Records for the task:
**********

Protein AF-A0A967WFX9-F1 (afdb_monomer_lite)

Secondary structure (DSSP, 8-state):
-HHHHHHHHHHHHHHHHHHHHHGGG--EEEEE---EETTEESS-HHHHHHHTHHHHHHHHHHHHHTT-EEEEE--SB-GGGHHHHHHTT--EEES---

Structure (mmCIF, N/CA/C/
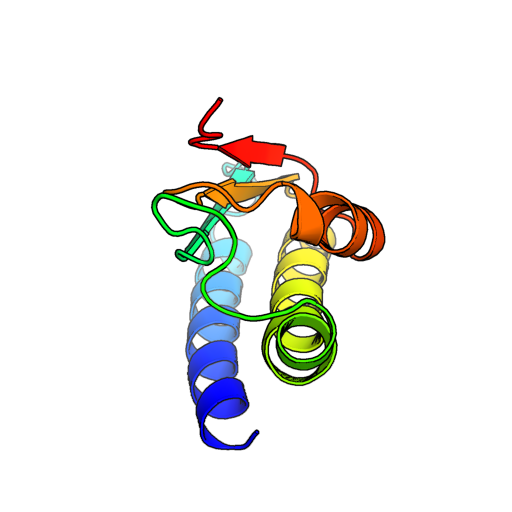O backbone):
data_AF-A0A967WFX9-F1
#
_entry.id   AF-A0A967WFX9-F1
#
loop_
_atom_site.group_PDB
_atom_site.id
_atom_site.type_symbol
_atom_site.label_atom_id
_atom_site.label_alt_id
_atom_site.label_comp_id
_atom_site.label_asym_id
_atom_site.label_entity_id
_atom_site.label_seq_id
_atom_site.pdbx_PDB_ins_code
_atom_site.Cartn_x
_atom_site.Cartn_y
_atom_site.Cartn_z
_atom_site.occupancy
_atom_site.B_iso_or_equiv
_atom_site.auth_seq_id
_atom_site.auth_comp_id
_atom_site.auth_asym_id
_atom_site.auth_atom_id
_atom_site.pdbx_PDB_model_num
ATOM 1 N N . ASP A 1 1 ? -17.289 -2.143 0.113 1.00 81.31 1 ASP A N 1
ATOM 2 C CA . ASP A 1 1 ? -16.723 -3.114 -0.841 1.00 81.31 1 ASP A CA 1
ATOM 3 C C . ASP A 1 1 ? -16.744 -2.532 -2.248 1.00 81.31 1 ASP A C 1
ATOM 5 O O . ASP A 1 1 ?
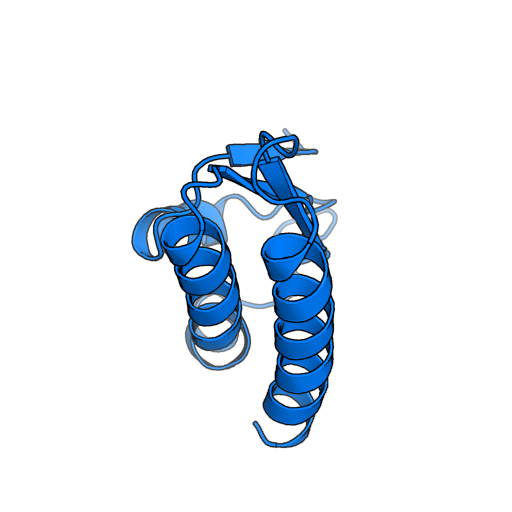 -15.719 -1.990 -2.619 1.00 81.31 1 ASP A O 1
ATOM 9 N N . ALA A 1 2 ? -17.884 -2.435 -2.944 1.00 94.81 2 ALA A N 1
ATOM 10 C CA . ALA A 1 2 ? -17.938 -1.913 -4.327 1.00 94.81 2 ALA A CA 1
ATOM 11 C C . ALA A 1 2 ? -17.240 -0.551 -4.571 1.00 94.81 2 ALA A C 1
ATOM 13 O O . ALA A 1 2 ? -16.546 -0.384 -5.566 1.00 94.81 2 ALA A O 1
ATOM 14 N N . ILE A 1 3 ? -17.387 0.425 -3.662 1.00 96.62 3 ILE A N 1
ATOM 15 C CA . ILE A 1 3 ? -16.711 1.732 -3.803 1.00 96.62 3 ILE A CA 1
ATOM 16 C C . ILE A 1 3 ? -15.187 1.586 -3.695 1.00 96.62 3 ILE A C 1
ATOM 18 O O . ILE A 1 3 ? -14.455 2.193 -4.467 1.00 96.62 3 ILE A O 1
ATOM 22 N N . LEU A 1 4 ? -14.710 0.794 -2.732 1.00 95.88 4 LEU A N 1
ATOM 23 C CA . LEU A 1 4 ? -13.278 0.597 -2.499 1.00 95.88 4 LEU A CA 1
ATOM 24 C C . LEU A 1 4 ? -12.648 -0.170 -3.660 1.00 95.88 4 LEU A C 1
ATOM 26 O O . LEU A 1 4 ? -11.581 0.205 -4.128 1.00 95.88 4 LEU A O 1
ATOM 30 N N . GLU A 1 5 ? -13.351 -1.184 -4.159 1.00 96.81 5 GLU A N 1
ATOM 31 C CA . GLU A 1 5 ? -12.966 -1.931 -5.351 1.00 96.81 5 GLU A CA 1
ATOM 32 C C . GLU A 1 5 ? -12.830 -1.014 -6.566 1.00 96
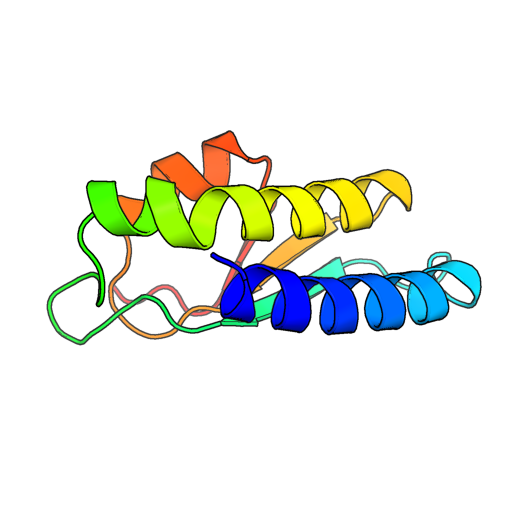.81 5 GLU A C 1
ATOM 34 O O . GLU A 1 5 ? -11.752 -0.958 -7.143 1.00 96.81 5 GLU A O 1
ATOM 39 N N . TYR A 1 6 ? -13.846 -0.200 -6.867 1.00 98.00 6 TYR A N 1
ATOM 40 C CA . TYR A 1 6 ? -13.804 0.733 -7.997 1.00 98.00 6 TYR A CA 1
ATOM 41 C C . TYR A 1 6 ? -12.657 1.752 -7.897 1.00 98.00 6 TYR A C 1
ATOM 43 O O . TYR A 1 6 ? -11.981 2.048 -8.882 1.00 98.00 6 TYR A O 1
ATOM 51 N N . VAL A 1 7 ? -12.413 2.294 -6.699 1.00 97.38 7 VAL A N 1
ATOM 52 C CA . VAL A 1 7 ? -11.298 3.226 -6.470 1.00 97.38 7 VAL A CA 1
ATOM 53 C C . VAL A 1 7 ? -9.960 2.526 -6.706 1.00 97.38 7 VAL A C 1
ATOM 55 O O . VAL A 1 7 ? -9.081 3.071 -7.370 1.00 97.38 7 VAL A O 1
ATOM 58 N N . VAL A 1 8 ? -9.801 1.311 -6.190 1.00 97.75 8 VAL A N 1
ATOM 59 C CA . VAL A 1 8 ? -8.553 0.549 -6.309 1.00 97.75 8 VAL A CA 1
ATOM 60 C C . VAL A 1 8 ? -8.348 0.043 -7.733 1.00 97.75 8 VAL A C 1
ATOM 62 O O . VAL A 1 8 ? -7.209 0.018 -8.181 1.00 97.75 8 VAL A O 1
ATOM 65 N N . ASP A 1 9 ? -9.412 -0.284 -8.468 1.00 98.31 9 ASP A N 1
ATOM 66 C CA . ASP A 1 9 ? -9.356 -0.605 -9.897 1.00 98.31 9 ASP A CA 1
ATOM 67 C C . ASP A 1 9 ? -8.770 0.549 -10.700 1.00 98.31 9 ASP A C 1
ATOM 69 O O . ASP A 1 9 ? -7.872 0.339 -11.515 1.00 98.31 9 ASP A O 1
ATOM 73 N N . TYR A 1 10 ? -9.233 1.772 -10.431 1.00 98.19 10 TYR A N 1
ATOM 74 C CA . TYR A 1 10 ? -8.687 2.964 -11.066 1.00 98.19 10 TYR A CA 1
ATOM 75 C C . TYR A 1 10 ? -7.188 3.116 -10.776 1.00 98.19 10 TYR A C 1
ATOM 77 O O . TYR A 1 10 ? -6.396 3.235 -11.710 1.00 98.19 10 TYR A O 1
ATOM 85 N N . TYR A 1 11 ? -6.778 3.061 -9.503 1.00 98.06 11 TYR A N 1
ATOM 86 C CA . TYR A 1 11 ? -5.362 3.198 -9.145 1.00 98.06 11 TYR A CA 1
ATOM 87 C C . TYR A 1 11 ? -4.504 2.070 -9.716 1.00 98.06 11 TYR A C 1
ATOM 89 O O . TYR A 1 11 ? -3.446 2.348 -10.268 1.00 98.06 11 TYR A O 1
ATOM 97 N N . ALA A 1 12 ? -4.965 0.820 -9.642 1.00 98.44 12 ALA A N 1
ATOM 98 C CA . ALA A 1 12 ? -4.252 -0.325 -10.194 1.00 98.44 12 ALA A CA 1
ATOM 99 C C . ALA A 1 12 ? -4.084 -0.200 -11.713 1.00 98.44 12 ALA A C 1
ATOM 101 O O . ALA A 1 12 ? -2.988 -0.421 -12.214 1.00 98.44 12 ALA A O 1
ATOM 102 N N . SER A 1 13 ? -5.131 0.212 -12.437 1.00 98.69 13 SER A N 1
ATOM 103 C CA . SER A 1 13 ? -5.058 0.408 -13.888 1.00 98.69 13 SER A CA 1
ATOM 104 C C . SER A 1 13 ? -4.091 1.528 -14.266 1.00 98.69 13 SER A C 1
ATOM 106 O O . SER A 1 13 ? -3.314 1.359 -15.200 1.00 98.69 13 SER A O 1
ATOM 108 N N . VAL A 1 14 ? -4.118 2.657 -13.552 1.00 98.50 14 VAL A N 1
ATOM 109 C CA . VAL A 1 14 ? -3.196 3.773 -13.808 1.00 98.50 14 VAL A CA 1
ATOM 110 C C . VAL A 1 14 ? -1.757 3.366 -13.497 1.00 98.50 14 VAL A C 1
ATOM 112 O O . VAL A 1 14 ? -0.871 3.603 -14.313 1.00 98.50 14 VAL A O 1
ATOM 115 N N . SER A 1 15 ? -1.524 2.730 -12.347 1.00 98.56 15 SER A N 1
ATOM 116 C CA . SER A 1 15 ? -0.210 2.209 -11.968 1.00 98.56 15 SER A CA 1
ATOM 117 C C . SER A 1 15 ? 0.312 1.216 -13.000 1.00 98.56 15 SER A C 1
ATOM 119 O O . SER A 1 15 ? 1.446 1.358 -13.439 1.00 98.56 15 SER A O 1
ATOM 121 N N . GLN A 1 16 ? -0.524 0.280 -13.451 1.00 98.81 16 GLN A N 1
ATOM 122 C CA . GLN A 1 16 ? -0.150 -0.690 -14.472 1.00 98.81 16 GLN A CA 1
ATOM 123 C C . GLN A 1 16 ? 0.291 -0.011 -15.773 1.00 98.81 16 GLN A C 1
ATOM 125 O O . GLN A 1 16 ? 1.381 -0.295 -16.254 1.00 98.81 16 GLN A O 1
ATOM 130 N N . SER A 1 17 ? -0.481 0.953 -16.288 1.00 98.75 17 SER A N 1
ATOM 131 C CA . SER A 1 17 ? -0.095 1.688 -17.502 1.00 98.75 17 SER A CA 1
ATOM 132 C C . SER A 1 17 ? 1.207 2.479 -17.347 1.00 98.75 17 SER A C 1
ATOM 134 O O . SER A 1 17 ? 1.937 2.644 -18.317 1.00 98.75 17 SER A O 1
ATOM 136 N N . ILE A 1 18 ? 1.515 2.977 -16.146 1.00 98.69 18 ILE A N 1
ATOM 137 C CA . ILE A 1 18 ? 2.800 3.636 -15.870 1.00 98.69 18 ILE A CA 1
ATOM 138 C C . ILE A 1 18 ? 3.934 2.605 -15.867 1.00 98.69 18 ILE A C 1
ATOM 140 O O . ILE A 1 18 ? 4.995 2.855 -16.435 1.00 98.69 18 ILE A O 1
ATOM 144 N N . PHE A 1 19 ? 3.726 1.459 -15.222 1.00 98.62 19 PHE A N 1
ATOM 145 C CA . PHE A 1 19 ? 4.754 0.432 -15.081 1.00 98.62 19 PHE A CA 1
ATOM 146 C C . PHE A 1 19 ? 5.051 -0.273 -16.407 1.00 98.62 19 PHE A C 1
ATOM 148 O O . PHE A 1 19 ? 6.215 -0.545 -16.686 1.00 98.62 19 PHE A O 1
ATOM 155 N N . ASP A 1 20 ? 4.042 -0.483 -17.254 1.00 98.62 20 ASP A N 1
ATOM 156 C CA . ASP A 1 20 ? 4.217 -1.017 -18.610 1.00 98.62 20 ASP A CA 1
ATOM 157 C C . ASP A 1 20 ? 5.199 -0.179 -19.449 1.00 98.62 20 ASP A C 1
ATOM 159 O O . ASP A 1 20 ? 5.945 -0.734 -20.253 1.00 98.62 20 ASP A O 1
ATOM 163 N N . GLU A 1 21 ? 5.231 1.141 -19.240 1.00 98.62 21 GLU A N 1
ATOM 164 C CA . GLU A 1 21 ? 6.060 2.072 -20.016 1.00 98.62 21 GLU A CA 1
ATOM 165 C C . GLU A 1 21 ? 7.401 2.417 -19.353 1.00 98.62 21 GLU A C 1
ATOM 167 O O . GLU A 1 21 ? 8.343 2.792 -20.049 1.00 98.62 21 GLU A O 1
ATOM 172 N N . ALA A 1 22 ? 7.486 2.364 -18.020 1.00 98.31 22 ALA A N 1
ATOM 173 C CA . ALA A 1 22 ? 8.599 2.977 -17.289 1.00 98.31 22 ALA A CA 1
ATOM 174 C C . ALA A 1 22 ? 9.078 2.201 -16.053 1.00 98.31 22 ALA A C 1
ATOM 176 O O . ALA A 1 22 ? 9.845 2.747 -15.258 1.00 98.31 22 ALA A O 1
ATOM 177 N N . ALA A 1 23 ? 8.645 0.953 -15.836 1.00 98.12 23 ALA A N 1
ATOM 178 C CA . ALA A 1 23 ? 9.092 0.186 -14.668 1.00 98.12 23 ALA A CA 1
ATOM 179 C C . ALA A 1 23 ? 10.619 -0.003 -14.607 1.00 98.12 23 ALA A C 1
ATOM 181 O O . ALA A 1 23 ? 11.169 -0.108 -13.516 1.00 98.12 23 ALA A O 1
ATOM 182 N N . ASP A 1 24 ? 11.320 0.007 -15.743 1.00 97.94 24 ASP A N 1
ATOM 183 C CA . ASP A 1 24 ? 12.779 -0.140 -15.825 1.00 97.94 24 ASP A CA 1
ATOM 184 C C . ASP A 1 24 ? 13.565 1.052 -15.251 1.00 97.94 24 ASP A C 1
ATOM 186 O O . ASP A 1 24 ? 14.760 0.927 -14.973 1.00 97.94 24 ASP A O 1
ATOM 190 N N . VAL A 1 25 ? 12.901 2.192 -15.042 1.00 98.31 25 VAL A N 1
ATOM 191 C CA . VAL A 1 25 ? 13.484 3.412 -14.460 1.00 98.31 25 VAL A CA 1
ATOM 192 C C . VAL A 1 25 ? 12.810 3.842 -13.152 1.00 98.31 25 VAL A C 1
ATOM 194 O O . VAL A 1 25 ? 13.084 4.933 -12.648 1.00 98.31 25 VAL A O 1
ATOM 197 N N . ILE A 1 26 ? 11.929 3.008 -12.591 1.00 98.38 26 ILE A N 1
ATOM 198 C CA . ILE A 1 26 ? 11.270 3.242 -11.302 1.00 98.38 26 ILE A CA 1
ATOM 199 C C . ILE A 1 26 ? 11.876 2.293 -10.266 1.00 98.38 26 ILE A C 1
ATOM 201 O O . ILE A 1 26 ? 11.874 1.084 -10.447 1.00 98.38 26 ILE A O 1
ATOM 205 N N . ASP A 1 27 ? 12.342 2.826 -9.137 1.00 97.62 27 ASP A N 1
ATOM 206 C CA . ASP A 1 27 ? 12.831 1.988 -8.032 1.00 97.62 27 ASP A CA 1
ATOM 207 C C . ASP A 1 27 ? 11.707 1.580 -7.060 1.00 97.62 27 ASP A C 1
ATOM 209 O O . ASP A 1 27 ? 11.707 0.483 -6.493 1.00 97.62 27 ASP A O 1
ATOM 213 N N . ILE A 1 28 ? 10.758 2.495 -6.814 1.00 98.44 28 ILE A N 1
ATOM 214 C CA . ILE A 1 28 ? 9.753 2.375 -5.750 1.00 98.44 28 ILE A CA 1
ATOM 215 C C . ILE A 1 28 ? 8.363 2.755 -6.267 1.00 98.44 28 ILE A C 1
ATOM 217 O O . ILE A 1 28 ? 8.136 3.886 -6.701 1.00 98.44 28 ILE A O 1
ATOM 221 N N . PHE A 1 29 ? 7.397 1.850 -6.106 1.00 98.56 29 PHE A N 1
ATOM 222 C CA . PHE A 1 29 ? 5.978 2.178 -6.144 1.00 98.56 29 PHE A CA 1
ATOM 223 C C . PHE A 1 29 ? 5.550 2.789 -4.804 1.00 98.56 29 PHE A C 1
ATOM 225 O O . PHE A 1 29 ? 5.467 2.118 -3.773 1.00 98.56 29 PHE A O 1
ATOM 232 N N . PHE A 1 30 ? 5.284 4.092 -4.825 1.00 98.19 30 PHE A N 1
ATOM 233 C CA . PHE A 1 30 ? 4.891 4.858 -3.651 1.00 98.19 30 PHE A CA 1
ATOM 234 C C . PHE A 1 30 ? 3.365 4.990 -3.550 1.00 98.19 30 PHE A C 1
ATOM 236 O O . PHE A 1 30 ? 2.731 5.619 -4.399 1.00 98.19 30 PHE A O 1
ATOM 243 N N . ILE A 1 31 ? 2.776 4.432 -2.492 1.00 97.44 31 ILE A N 1
ATOM 244 C CA . ILE A 1 31 ? 1.341 4.515 -2.201 1.00 97.44 31 ILE A CA 1
ATOM 245 C C . ILE A 1 31 ? 1.124 5.562 -1.106 1.00 97.44 31 ILE A C 1
ATOM 247 O O . ILE A 1 31 ? 1.633 5.417 0.002 1.00 97.44 31 ILE A O 1
ATOM 251 N N . GLY A 1 32 ? 0.356 6.613 -1.401 1.00 95.19 32 GLY A N 1
ATOM 252 C CA . GLY A 1 32 ? -0.030 7.625 -0.415 1.00 95.19 32 GLY A CA 1
ATOM 253 C C . GLY A 1 32 ? -1.435 7.391 0.123 1.00 95.19 32 GLY A C 1
ATOM 254 O O . GLY A 1 32 ? -2.396 7.540 -0.633 1.00 95.19 32 GLY A O 1
ATOM 255 N N . ASN A 1 33 ? -1.567 7.041 1.408 1.00 94.38 33 ASN A N 1
ATOM 256 C CA . ASN A 1 33 ? -2.871 6.955 2.066 1.00 94.38 33 ASN A CA 1
ATOM 257 C C . ASN A 1 33 ? -2.783 7.068 3.597 1.00 94.38 33 ASN A C 1
ATOM 259 O O . ASN A 1 33 ? -1.920 6.467 4.227 1.00 94.38 33 ASN A O 1
ATOM 263 N N . ASP A 1 34 ? -3.746 7.748 4.215 1.00 95.19 34 ASP A N 1
ATOM 264 C CA . ASP A 1 34 ? -3.715 8.031 5.649 1.00 95.19 34 ASP A CA 1
ATOM 265 C C . ASP A 1 34 ? -4.666 7.131 6.443 1.00 95.19 34 ASP A C 1
ATOM 267 O O . ASP A 1 34 ? -5.891 7.180 6.319 1.00 95.19 34 ASP A O 1
ATOM 271 N N . PHE A 1 35 ? -4.077 6.324 7.322 1.00 96.19 35 PHE A N 1
ATOM 272 C CA . PHE A 1 35 ? -4.775 5.456 8.271 1.00 96.19 35 PHE A CA 1
ATOM 273 C C . PHE A 1 35 ? -4.577 5.872 9.728 1.00 96.19 35 PHE A C 1
ATOM 275 O O . PHE A 1 35 ? -5.241 5.316 10.605 1.00 96.19 35 PHE A O 1
ATOM 282 N N . GLY A 1 36 ? -3.661 6.801 10.008 1.00 95.38 36 GLY A N 1
ATOM 283 C CA . GLY A 1 36 ? -3.314 7.238 11.353 1.00 95.38 36 GLY A CA 1
ATOM 284 C C . GLY A 1 36 ? -4.023 8.525 11.767 1.00 95.38 36 GLY A C 1
ATOM 285 O O . GLY A 1 36 ? -4.243 9.438 10.976 1.00 95.38 36 GLY A O 1
ATOM 286 N N . GLY A 1 37 ? -4.364 8.604 13.049 1.00 95.25 37 GLY A N 1
ATOM 287 C CA . GLY A 1 37 ? -4.807 9.814 13.735 1.00 95.25 37 GLY A CA 1
ATOM 288 C C . GLY A 1 37 ? -3.835 10.204 14.851 1.00 95.25 37 GLY A C 1
ATOM 289 O O . GLY A 1 37 ? -2.788 9.587 15.031 1.00 95.25 37 GLY A O 1
ATOM 290 N N . GLN A 1 38 ? -4.191 11.219 15.641 1.00 93.31 38 GLN A N 1
ATOM 291 C CA . GLN A 1 38 ? -3.328 11.721 16.724 1.00 93.31 38 GLN A CA 1
ATOM 292 C C . GLN A 1 38 ? -3.064 10.693 17.833 1.00 93.31 38 GLN A C 1
ATOM 294 O O . GLN A 1 38 ? -2.002 10.705 18.444 1.00 93.31 38 GLN A O 1
ATOM 299 N N . THR A 1 39 ? -4.028 9.813 18.107 1.00 92.25 39 THR A N 1
ATOM 300 C CA . THR A 1 39 ? -3.983 8.863 19.233 1.00 92.25 39 THR A CA 1
ATOM 301 C C . THR A 1 39 ? -3.938 7.400 18.794 1.00 92.25 39 THR A C 1
ATOM 303 O O . THR A 1 39 ? -4.036 6.505 19.631 1.00 92.25 39 THR A O 1
ATOM 306 N N . GLY A 1 40 ? -3.814 7.139 17.493 1.00 94.44 40 GLY A N 1
ATOM 307 C CA . GLY A 1 40 ? -3.855 5.795 16.928 1.00 94.44 40 GLY A CA 1
ATOM 308 C C . GLY A 1 40 ? -4.630 5.729 15.611 1.00 94.44 40 GLY A C 1
ATOM 309 O O . GLY A 1 40 ? -4.998 6.770 15.060 1.00 94.44 40 GLY A O 1
ATOM 310 N N . PRO A 1 41 ? -4.874 4.512 15.093 1.00 97.00 41 PRO A N 1
ATOM 311 C CA . PRO A 1 41 ? -5.511 4.318 13.798 1.00 97.00 41 PRO A CA 1
ATOM 312 C C . PRO A 1 41 ? -6.916 4.925 13.709 1.00 97.00 41 PRO A C 1
ATOM 314 O O . PRO A 1 41 ? -7.710 4.819 14.644 1.00 97.00 41 PRO A O 1
ATOM 317 N N . LEU A 1 42 ? -7.266 5.461 12.538 1.00 96.81 42 LEU A N 1
ATOM 318 C CA . LEU A 1 42 ? -8.620 5.928 12.209 1.00 96.81 42 LEU A CA 1
ATOM 319 C C . LEU A 1 42 ? -9.631 4.773 12.139 1.00 96.81 42 LEU A C 1
ATOM 321 O O . LEU A 1 42 ? -10.830 4.969 12.327 1.00 96.81 42 LEU A O 1
ATOM 325 N N . MET A 1 43 ? -9.146 3.558 11.875 1.00 95.44 43 MET A N 1
ATOM 326 C CA . MET A 1 43 ? -9.933 2.331 11.854 1.00 95.44 43 MET A CA 1
ATOM 327 C C . MET A 1 43 ? -9.285 1.277 12.742 1.00 95.44 43 MET A C 1
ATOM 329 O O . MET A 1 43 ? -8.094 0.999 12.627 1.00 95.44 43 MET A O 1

**********

Reproduce only the lines of the records from the start up to and including the line that holds "ATOM 13 O O"; do not carry over any picture.

Answer space:
Protein AF-A0A967WFX9-F1 (afdb_monomer_lite)

Secondary structure (DSSP, 8-state):
-HHHHHHHHHHHHHHHHHHHHHGGG--EEEEE---EETTEESS-HHHHHHHTHHHHHHHHHHHHHTT-EEEEE--SB-GGGHHHHHHTT--EEES---

Structure (mmCIF, N/CA/C/
O backbone):
data_AF-A0A967WFX9-F1
#
_entry.id   AF-A0A967WFX9-F1
#
loop_
_atom_site.group_PDB
_atom_site.id
_atom_site.type_symbol
_atom_site.label_atom_id
_atom_site.label_alt_id
_atom_site.label_comp_id
_atom_site.label_asym_id
_atom_site.label_entity_id
_atom_site.label_seq_id
_atom_site.pdbx_PDB_ins_code
_atom_site.Cartn_x
_atom_site.Cartn_y
_atom_site.Cartn_z
_atom_site.occupancy
_atom_site.B_iso_or_equiv
_atom_site.auth_seq_id
_atom_site.auth_comp_id
_atom_site.auth_asym_id
_atom_site.auth_atom_id
_atom_site.pdbx_PDB_model_num
ATOM 1 N N . ASP A 1 1 ? -17.289 -2.143 0.113 1.00 81.31 1 ASP A N 1
ATOM 2 C CA . ASP A 1 1 ? -16.723 -3.114 -0.841 1.00 81.31 1 ASP A CA 1
ATOM 3 C C . ASP A 1 1 ? -16.744 -2.532 -2.248 1.00 81.31 1 ASP A C 1
ATOM 5 O O . ASP A 1 1 ?
 -15.719 -1.990 -2.619 1.00 81.31 1 ASP A O 1
ATOM 9 N N . ALA A 1 2 ? -17.884 -2.435 -2.944 1.00 94.81 2 ALA A N 1
ATOM 10 C CA . ALA A 1 2 ? -17.938 -1.913 -4.327 1.00 94.81 2 ALA A CA 1
ATOM 11 C C . ALA A 1 2 ? -17.240 -0.551 -4.571 1.00 94.81 2 ALA A C 1
ATOM 13 O O . ALA A 1 2 ? -16.546 -0.384 -5.566 1.00 94.81 2 ALA A O 1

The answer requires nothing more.